Czy więc wystarczyłoby, aby ci Grecy jedynie okazali skruchę z racji bałwochwalczego posługiwania się posągami i oddawania czci wielkiej plejadzie bóstw? Czy poza tym mogliby dalej wieść życie takie samo, jak przedtem? Nie, nie o to chodziło apostołowi Pawłowi.

Najpierw rzetelnie dowiódł prawdy, że cała ludzkość zawdzięcza życie i utrzymanie Bogu, Źródłu wszelkiego życia. Z tej przyczyny wszyscy ludzie są dłużnikami Boga — są zobowiązani i odpowiedzialni wobec Niego. Jako Stwórca i Życiodawca Bóg ma prawo wymagać od wszystkich swych stworzeń, aby służyły Jego zamierzeniu i żyły zgodnie z Jego najwyższą wolą. Paweł zaznaczył Grekom, iż muszą poważnie brać pod uwagę tę odpowiedzialność, bo wyjaśnił dalej, że Bóg „wyznaczył dzień, w którym sprawiedliwie będzie sądzić świat przez człowieka [Chrystusa Jezusa], którego na to przeznaczył, po uwierzytelnieniu Go wobec wszystkich przez wskrzeszenie Go z martwych”. — Dzieje 17:22-31.
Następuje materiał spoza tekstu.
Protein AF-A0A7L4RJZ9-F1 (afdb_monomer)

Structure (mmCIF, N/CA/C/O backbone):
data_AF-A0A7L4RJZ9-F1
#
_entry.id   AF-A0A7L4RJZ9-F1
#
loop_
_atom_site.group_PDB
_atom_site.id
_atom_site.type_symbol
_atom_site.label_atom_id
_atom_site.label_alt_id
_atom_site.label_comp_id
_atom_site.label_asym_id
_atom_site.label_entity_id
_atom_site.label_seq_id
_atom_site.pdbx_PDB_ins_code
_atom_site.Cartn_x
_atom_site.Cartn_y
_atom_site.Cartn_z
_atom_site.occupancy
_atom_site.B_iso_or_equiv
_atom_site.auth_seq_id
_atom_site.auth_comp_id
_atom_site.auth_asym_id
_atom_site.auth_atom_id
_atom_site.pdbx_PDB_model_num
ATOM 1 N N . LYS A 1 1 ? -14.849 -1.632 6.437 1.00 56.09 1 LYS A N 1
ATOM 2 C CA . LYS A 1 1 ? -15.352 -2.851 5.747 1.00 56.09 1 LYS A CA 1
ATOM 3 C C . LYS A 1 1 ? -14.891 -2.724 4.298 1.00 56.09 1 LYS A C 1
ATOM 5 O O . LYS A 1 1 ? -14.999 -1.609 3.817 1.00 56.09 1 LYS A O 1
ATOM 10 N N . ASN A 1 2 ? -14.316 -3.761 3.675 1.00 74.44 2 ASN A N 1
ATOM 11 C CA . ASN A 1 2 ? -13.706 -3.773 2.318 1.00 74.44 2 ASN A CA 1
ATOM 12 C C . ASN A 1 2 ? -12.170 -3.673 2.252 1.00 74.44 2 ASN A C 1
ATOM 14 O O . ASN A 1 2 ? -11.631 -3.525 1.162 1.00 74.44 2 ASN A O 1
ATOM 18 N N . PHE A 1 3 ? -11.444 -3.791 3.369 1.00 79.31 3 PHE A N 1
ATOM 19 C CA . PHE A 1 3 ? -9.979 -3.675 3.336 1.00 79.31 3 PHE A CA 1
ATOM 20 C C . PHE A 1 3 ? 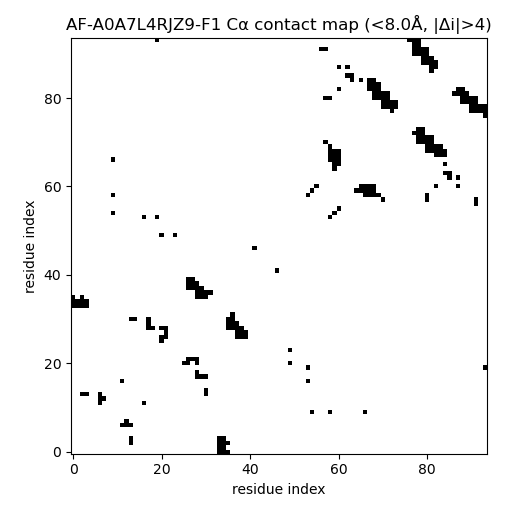-9.335 -4.770 2.477 1.00 79.31 3 PHE A C 1
ATOM 22 O O . PHE A 1 3 ? -8.490 -4.471 1.642 1.00 79.31 3 PHE A O 1
ATOM 29 N N . LYS A 1 4 ? -9.806 -6.015 2.608 1.00 81.69 4 LYS A N 1
ATOM 30 C CA . LYS A 1 4 ? -9.338 -7.143 1.792 1.00 81.69 4 LYS A CA 1
ATOM 31 C C . LYS A 1 4 ? -9.561 -6.915 0.292 1.00 81.69 4 LYS A C 1
ATOM 33 O O . LYS A 1 4 ? -8.612 -6.977 -0.470 1.00 81.69 4 LYS A O 1
ATOM 38 N N . ALA A 1 5 ? -10.766 -6.501 -0.102 1.00 83.56 5 ALA A N 1
ATOM 39 C CA . ALA A 1 5 ? -11.073 -6.176 -1.496 1.00 83.56 5 ALA A CA 1
ATOM 40 C C . ALA A 1 5 ? -10.212 -5.025 -2.050 1.00 83.56 5 ALA A C 1
ATOM 42 O O . ALA A 1 5 ? -9.882 -5.020 -3.234 1.00 83.56 5 ALA A O 1
ATOM 43 N N . VAL A 1 6 ? -9.847 -4.046 -1.211 1.00 83.50 6 VAL A N 1
ATOM 44 C CA . VAL A 1 6 ? -8.869 -3.020 -1.594 1.00 83.50 6 VAL A CA 1
ATOM 45 C C . VAL A 1 6 ? -7.517 -3.681 -1.836 1.00 83.50 6 VAL A C 1
ATOM 47 O O . VAL A 1 6 ? -7.014 -3.560 -2.944 1.00 83.50 6 VAL A O 1
ATOM 50 N N . CYS A 1 7 ? -6.980 -4.435 -0.871 1.00 84.81 7 CYS A N 1
ATOM 51 C CA . CYS A 1 7 ? -5.692 -5.135 -0.993 1.00 84.81 7 CYS A CA 1
ATOM 52 C C . CYS A 1 7 ? -5.609 -5.997 -2.265 1.00 84.81 7 CYS A C 1
ATOM 54 O O . CYS A 1 7 ? -4.619 -5.919 -2.994 1.00 84.81 7 CYS A O 1
ATOM 56 N N . ASP A 1 8 ? -6.681 -6.733 -2.572 1.00 84.81 8 ASP A N 1
ATOM 57 C CA . ASP A 1 8 ? -6.790 -7.578 -3.763 1.00 84.81 8 ASP A CA 1
ATOM 58 C C . ASP A 1 8 ? -6.735 -6.747 -5.055 1.00 84.81 8 ASP A C 1
ATOM 60 O O . ASP A 1 8 ? -5.998 -7.083 -5.982 1.00 84.81 8 ASP A O 1
ATOM 64 N N . LYS A 1 9 ? -7.446 -5.609 -5.109 1.00 85.38 9 LYS A N 1
ATOM 65 C CA . LYS A 1 9 ? -7.382 -4.681 -6.253 1.00 85.38 9 LYS A CA 1
ATOM 66 C C . LYS A 1 9 ? -5.992 -4.090 -6.445 1.00 85.38 9 LYS A C 1
ATOM 68 O O . LYS A 1 9 ? -5.574 -3.890 -7.582 1.00 85.38 9 LYS A O 1
ATOM 73 N N . VAL A 1 10 ? -5.289 -3.802 -5.35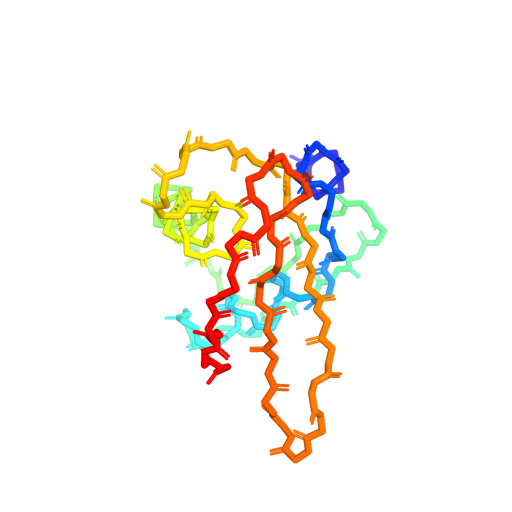1 1.00 84.69 10 VAL A N 1
ATOM 74 C CA . VAL A 1 10 ? -3.943 -3.223 -5.410 1.00 84.69 10 VAL A CA 1
ATOM 75 C C . VAL A 1 10 ? -2.851 -4.280 -5.608 1.00 84.69 10 VAL A C 1
ATOM 77 O O . VAL A 1 10 ? -1.684 -3.924 -5.760 1.00 84.69 10 VAL A O 1
ATOM 80 N N . ARG A 1 11 ? -3.208 -5.574 -5.612 1.00 85.25 11 ARG A N 1
ATOM 81 C CA . ARG A 1 11 ? -2.274 -6.709 -5.692 1.00 85.25 11 ARG A CA 1
ATOM 82 C C . ARG A 1 11 ? -1.149 -6.597 -4.658 1.00 85.25 11 ARG A C 1
ATOM 84 O O . ARG A 1 11 ? 0.039 -6.710 -4.977 1.00 85.25 11 ARG A O 1
ATOM 91 N N . ARG A 1 12 ? -1.517 -6.304 -3.408 1.00 87.12 12 ARG A N 1
ATOM 92 C CA . ARG A 1 12 ? -0.574 -6.185 -2.288 1.00 87.12 12 ARG A CA 1
ATOM 93 C C . ARG A 1 12 ? -1.046 -6.965 -1.081 1.00 87.12 12 ARG A C 1
ATOM 95 O O . ARG A 1 12 ? -2.239 -7.035 -0.801 1.00 87.12 12 ARG A O 1
ATOM 102 N N . GLU A 1 13 ? -0.082 -7.501 -0.340 1.00 86.56 13 GLU A N 1
ATOM 103 C CA . GLU A 1 13 ? -0.375 -8.200 0.902 1.00 86.56 13 GLU A CA 1
ATOM 104 C C . GLU A 1 13 ? -0.981 -7.241 1.938 1.00 86.56 13 GLU A C 1
ATOM 106 O O . GLU A 1 13 ? -0.415 -6.172 2.198 1.00 86.56 13 GLU A O 1
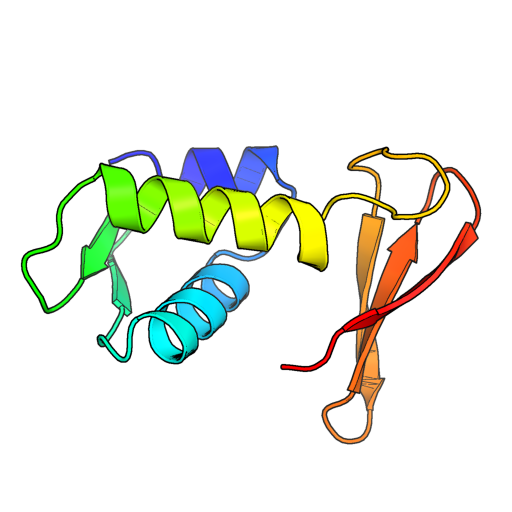ATOM 111 N N . PRO A 1 14 ? -2.091 -7.625 2.592 1.00 87.88 14 PRO A N 1
ATOM 112 C CA . PRO A 1 14 ? -2.713 -6.804 3.626 1.00 87.88 14 PRO A CA 1
ATOM 113 C C . PRO A 1 14 ? -1.758 -6.442 4.770 1.00 87.88 14 PRO A C 1
ATOM 115 O O . PRO A 1 14 ? -1.820 -5.334 5.302 1.00 87.88 14 PRO A O 1
ATOM 118 N N . GLN A 1 15 ? -0.844 -7.354 5.126 1.00 87.50 15 GLN A N 1
ATOM 119 C CA . GLN A 1 15 ? 0.136 -7.143 6.194 1.00 87.50 15 GLN A CA 1
ATOM 120 C C . GLN A 1 15 ? 1.084 -5.976 5.905 1.00 87.50 15 GLN A C 1
ATOM 122 O O . GLN A 1 15 ? 1.416 -5.217 6.813 1.00 87.50 15 GLN A O 1
ATOM 127 N N . LEU A 1 16 ? 1.478 -5.791 4.643 1.00 88.06 16 LEU A N 1
ATOM 128 C CA . LEU A 1 16 ? 2.322 -4.673 4.228 1.00 88.06 16 LEU A CA 1
ATOM 129 C C . LEU A 1 16 ? 1.614 -3.334 4.469 1.00 88.06 16 LEU A C 1
ATOM 131 O O . LEU A 1 16 ? 2.193 -2.416 5.049 1.00 88.06 16 LEU A O 1
ATOM 135 N N . ILE A 1 17 ? 0.347 -3.244 4.059 1.00 88.81 17 ILE A N 1
ATOM 136 C CA . ILE A 1 17 ? -0.466 -2.034 4.222 1.00 88.81 17 ILE A CA 1
ATOM 137 C C . ILE A 1 17 ? -0.686 -1.748 5.711 1.00 88.81 17 ILE A C 1
ATOM 139 O O . ILE A 1 17 ? -0.563 -0.608 6.146 1.00 88.81 17 ILE A O 1
ATOM 143 N N . ILE A 1 18 ? -0.952 -2.780 6.515 1.00 89.88 18 ILE A N 1
ATOM 144 C CA . ILE A 1 18 ? -1.108 -2.656 7.970 1.00 89.88 18 ILE A CA 1
ATOM 145 C C . ILE A 1 18 ? 0.173 -2.152 8.629 1.00 89.88 18 ILE A C 1
ATOM 147 O O . ILE A 1 18 ? 0.110 -1.241 9.455 1.00 89.88 18 ILE A O 1
ATOM 151 N N . LYS A 1 19 ? 1.334 -2.702 8.254 1.00 89.06 19 LYS A N 1
ATOM 152 C CA . LYS A 1 19 ? 2.634 -2.262 8.771 1.00 89.06 19 LYS A CA 1
ATOM 153 C C . LYS A 1 19 ? 2.879 -0.786 8.454 1.00 89.06 19 LYS A C 1
ATOM 155 O O . LYS A 1 19 ? 3.239 -0.026 9.351 1.00 89.06 19 LYS A O 1
ATOM 160 N N . TYR A 1 20 ? 2.607 -0.375 7.215 1.00 89.62 20 TYR A N 1
ATOM 161 C CA . TYR A 1 20 ? 2.706 1.021 6.793 1.00 89.62 20 TYR A CA 1
ATOM 162 C C . TYR A 1 20 ? 1.763 1.931 7.592 1.00 89.62 20 TYR A C 1
ATOM 164 O O . TYR A 1 20 ? 2.206 2.913 8.179 1.00 89.62 20 TYR A O 1
ATOM 172 N N . LEU A 1 21 ? 0.478 1.575 7.689 1.00 89.19 21 LEU A N 1
ATOM 173 C CA . LEU A 1 21 ? -0.510 2.354 8.441 1.00 89.19 21 LEU A CA 1
ATOM 174 C C . LEU A 1 21 ? -0.153 2.456 9.925 1.00 89.19 21 LEU A C 1
ATOM 176 O O . LEU A 1 21 ? -0.310 3.521 10.513 1.00 89.19 21 LEU A O 1
ATOM 180 N N . THR A 1 22 ? 0.358 1.379 10.523 1.00 90.12 22 THR A N 1
ATOM 181 C CA . THR A 1 22 ? 0.780 1.370 11.929 1.00 90.12 22 THR A CA 1
ATOM 182 C C . THR A 1 22 ? 1.931 2.343 12.161 1.00 90.12 22 THR A C 1
ATOM 184 O O . THR A 1 22 ? 1.918 3.083 13.144 1.00 90.12 22 THR A O 1
ATOM 187 N N . LYS A 1 23 ? 2.896 2.388 11.233 1.00 88.81 23 LYS A N 1
ATOM 188 C CA . LYS A 1 23 ? 4.038 3.305 11.286 1.00 88.81 23 LYS A CA 1
ATOM 189 C C . LYS A 1 23 ? 3.626 4.762 11.053 1.00 88.81 23 LYS A C 1
ATOM 191 O O . LYS A 1 23 ? 4.017 5.629 11.825 1.00 88.81 23 LYS A O 1
ATOM 196 N N . GLU A 1 24 ? 2.813 5.024 10.035 1.00 89.44 24 GLU A N 1
ATOM 197 C CA . GLU A 1 24 ? 2.395 6.379 9.650 1.00 89.44 24 GLU A CA 1
ATOM 198 C C . GLU A 1 24 ? 1.389 7.010 10.611 1.00 89.44 24 GLU A C 1
ATOM 200 O O . GLU A 1 24 ? 1.413 8.218 10.841 1.00 89.44 24 GLU A O 1
ATOM 205 N N . LEU A 1 25 ? 0.467 6.212 11.151 1.00 88.69 25 LEU A N 1
ATOM 206 C CA . LEU A 1 25 ? -0.575 6.703 12.051 1.00 88.69 25 LEU A CA 1
ATOM 207 C C . LEU A 1 25 ? -0.170 6.602 13.522 1.00 88.69 25 LEU A C 1
ATOM 209 O O . LEU A 1 25 ? -0.883 7.144 14.364 1.00 88.69 25 LEU A O 1
ATOM 213 N N . ALA A 1 26 ? 0.935 5.912 13.834 1.00 88.44 26 ALA A N 1
ATOM 214 C CA . ALA A 1 26 ? 1.330 5.546 15.195 1.00 88.44 26 ALA A CA 1
ATOM 215 C C . ALA A 1 26 ? 0.173 4.889 15.977 1.00 88.44 26 ALA A C 1
ATOM 217 O O . ALA A 1 26 ? -0.031 5.135 17.166 1.00 88.44 26 ALA A O 1
ATOM 218 N N . VAL A 1 27 ? -0.634 4.083 15.280 1.00 88.88 27 VAL A N 1
ATOM 219 C CA . VAL A 1 27 ? -1.822 3.415 15.823 1.00 88.88 27 VAL A CA 1
ATOM 220 C C . VAL A 1 27 ? -1.710 1.926 15.534 1.00 88.88 27 VAL A C 1
ATOM 222 O O . VAL A 1 27 ? -1.555 1.565 14.368 1.00 88.88 27 VAL A O 1
ATOM 225 N N . PRO A 1 28 ? -1.852 1.054 16.546 1.00 87.94 28 PRO A N 1
ATOM 226 C CA . PRO A 1 28 ? -1.913 -0.379 16.313 1.00 87.94 28 PRO A CA 1
ATOM 227 C C . PRO A 1 28 ? -3.079 -0.719 15.380 1.00 87.94 28 PRO A C 1
ATOM 229 O O . PRO A 1 28 ? -4.234 -0.353 15.640 1.00 87.94 28 PRO A O 1
ATOM 232 N N . ALA A 1 29 ? -2.754 -1.407 14.290 1.00 88.31 29 ALA A N 1
ATOM 233 C CA . ALA A 1 29 ? -3.693 -1.841 13.274 1.00 88.31 29 ALA A CA 1
ATOM 234 C C . ALA A 1 29 ? -3.591 -3.359 13.094 1.00 88.31 29 ALA A C 1
ATOM 236 O O . ALA A 1 29 ? -2.493 -3.907 13.035 1.00 88.31 29 ALA A O 1
ATOM 237 N N . GLU A 1 30 ? -4.729 -4.037 12.988 1.00 87.12 30 GLU A N 1
ATOM 238 C CA . GLU A 1 30 ? -4.776 -5.492 12.836 1.00 87.12 30 GLU A CA 1
ATOM 239 C C . GLU A 1 30 ? -5.871 -5.908 11.853 1.00 87.12 30 GLU A C 1
ATOM 241 O O . GLU A 1 30 ? -6.918 -5.263 11.740 1.00 87.12 30 GLU A O 1
ATOM 246 N N . MET A 1 31 ? -5.638 -6.999 11.126 1.00 86.81 31 MET A N 1
ATOM 247 C CA . MET A 1 31 ? -6.652 -7.603 10.271 1.00 86.81 31 MET A CA 1
ATOM 248 C C . MET A 1 31 ? -7.459 -8.628 11.065 1.00 86.81 31 MET A C 1
ATOM 250 O O . MET A 1 31 ? -6.922 -9.647 11.483 1.00 86.81 31 MET A O 1
ATOM 254 N N . GLN A 1 32 ? -8.764 -8.404 11.204 1.00 84.62 32 GLN A N 1
ATOM 255 C CA . GLN A 1 32 ? -9.698 -9.423 11.686 1.00 84.62 32 GLN A CA 1
ATOM 256 C C . GLN A 1 32 ? -10.594 -9.879 10.535 1.00 84.62 32 GLN A C 1
ATOM 258 O O . GLN A 1 32 ? -11.526 -9.177 10.119 1.00 84.62 32 GLN A O 1
ATOM 263 N N . GLY A 1 33 ? -10.288 -11.058 9.991 1.00 83.88 33 GLY A N 1
ATOM 264 C CA . GLY A 1 33 ? -10.959 -11.602 8.811 1.00 83.88 33 GLY A CA 1
ATOM 265 C C . GLY A 1 33 ? -10.766 -10.688 7.602 1.00 83.88 33 GLY A C 1
ATOM 266 O O . GLY A 1 33 ? -9.674 -10.585 7.061 1.00 83.88 33 GLY A O 1
ATOM 267 N N . GLU A 1 34 ? -11.823 -9.994 7.181 1.00 82.50 34 GLU A N 1
ATOM 268 C CA . GLU A 1 34 ? -11.799 -9.092 6.013 1.00 82.50 34 GLU A CA 1
ATOM 269 C C . GLU A 1 34 ? -11.804 -7.600 6.385 1.00 82.50 34 GLU A C 1
ATOM 271 O O . GLU A 1 34 ? -11.967 -6.714 5.533 1.00 82.50 34 GLU A O 1
ATOM 276 N N . ARG A 1 35 ? -11.684 -7.303 7.682 1.00 83.44 35 ARG A N 1
ATOM 277 C CA . ARG A 1 35 ? -11.809 -5.955 8.238 1.00 83.44 35 ARG A CA 1
ATOM 278 C C . ARG A 1 35 ? -10.487 -5.531 8.863 1.00 83.44 35 ARG A C 1
ATOM 280 O O . ARG A 1 35 ? -9.850 -6.307 9.564 1.00 83.44 35 ARG A O 1
ATOM 287 N N . LEU A 1 36 ? -10.121 -4.276 8.630 1.00 85.31 36 LEU A N 1
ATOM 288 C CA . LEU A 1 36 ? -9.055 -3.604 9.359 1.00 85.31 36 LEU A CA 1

Podstawowa prawda o odpowiedzialności wszystkich ludzi wobec jedynego prawdziwego Boga za ich sposób życia była dla Greków nauką całkiem nową. Rzucała nowe światło na kwestię skruchy. Wyraźnie wskazuje na to dzieło pt. The Theological Dictionary of the New Testament (Słownik teologiczny Nowego Testamentu — tom IV, strona 979), stwierdzając, że „skrucha” (metaʹnoia) u starożytnych Greków „nigdy nie nasuwała myśli o zmianie całej postawy moralnej, o gruntownej zmianie kierunku życia, o nawróceniu, które by dotyczyło całego postępowania”.

Starożytni Grecy niekiedy oczywiście „okazywali skruchę” (metanoeʹo) z powodu jakiegoś czynu, wypowiedzi, zamiaru czy projektu, odrzuciwszy go jako niezadowalający albo godny pożałowania. Mogli nawet stawać przed posągiem któregoś ze swych bóstw i wyrażać żal za to, co uczynili. Teraz jednak apostoł Paweł wykazał im, że całe swe życie winni są Bogu. Są więc odpowiedzialni przed Nim za cały swój sposób postępowania. Jakąż gruntowną zmianę musiałaby więc obejmować „skrucha” w świetle tej nauki! Gdyby teraz zaczęli „szukać Boga”, co w myśl słów Pawła mogli czynić, zdobyliby potrzebną wiedzę, a na jej podstawie mogliby stwierdzić, jak wiele, bardzo wiele rzeczy czynili wbrew woli i zamierzeniu prawdziwego Boga, swego Życiodawcy!

A DZISIAJ?

Nie tylko tamci Grecy przysłuchujący się Pawłowi, ale „wszyscy” ludzie „wszędzie” potrzebowali i potrzebują dojść do takiej właśnie skruchy. Obecnie większość osób, zwłaszcza w chrześcijaństwie, żyje w przeświadczeniu, że przez samo narodzenie się weszły w stosunek pokrewieństwa z Bogiem, w skład Jego rodziny. Tymczasem Pismo święte wykazuje, że takie rozumowanie jest całkowicie nieuzasadnione.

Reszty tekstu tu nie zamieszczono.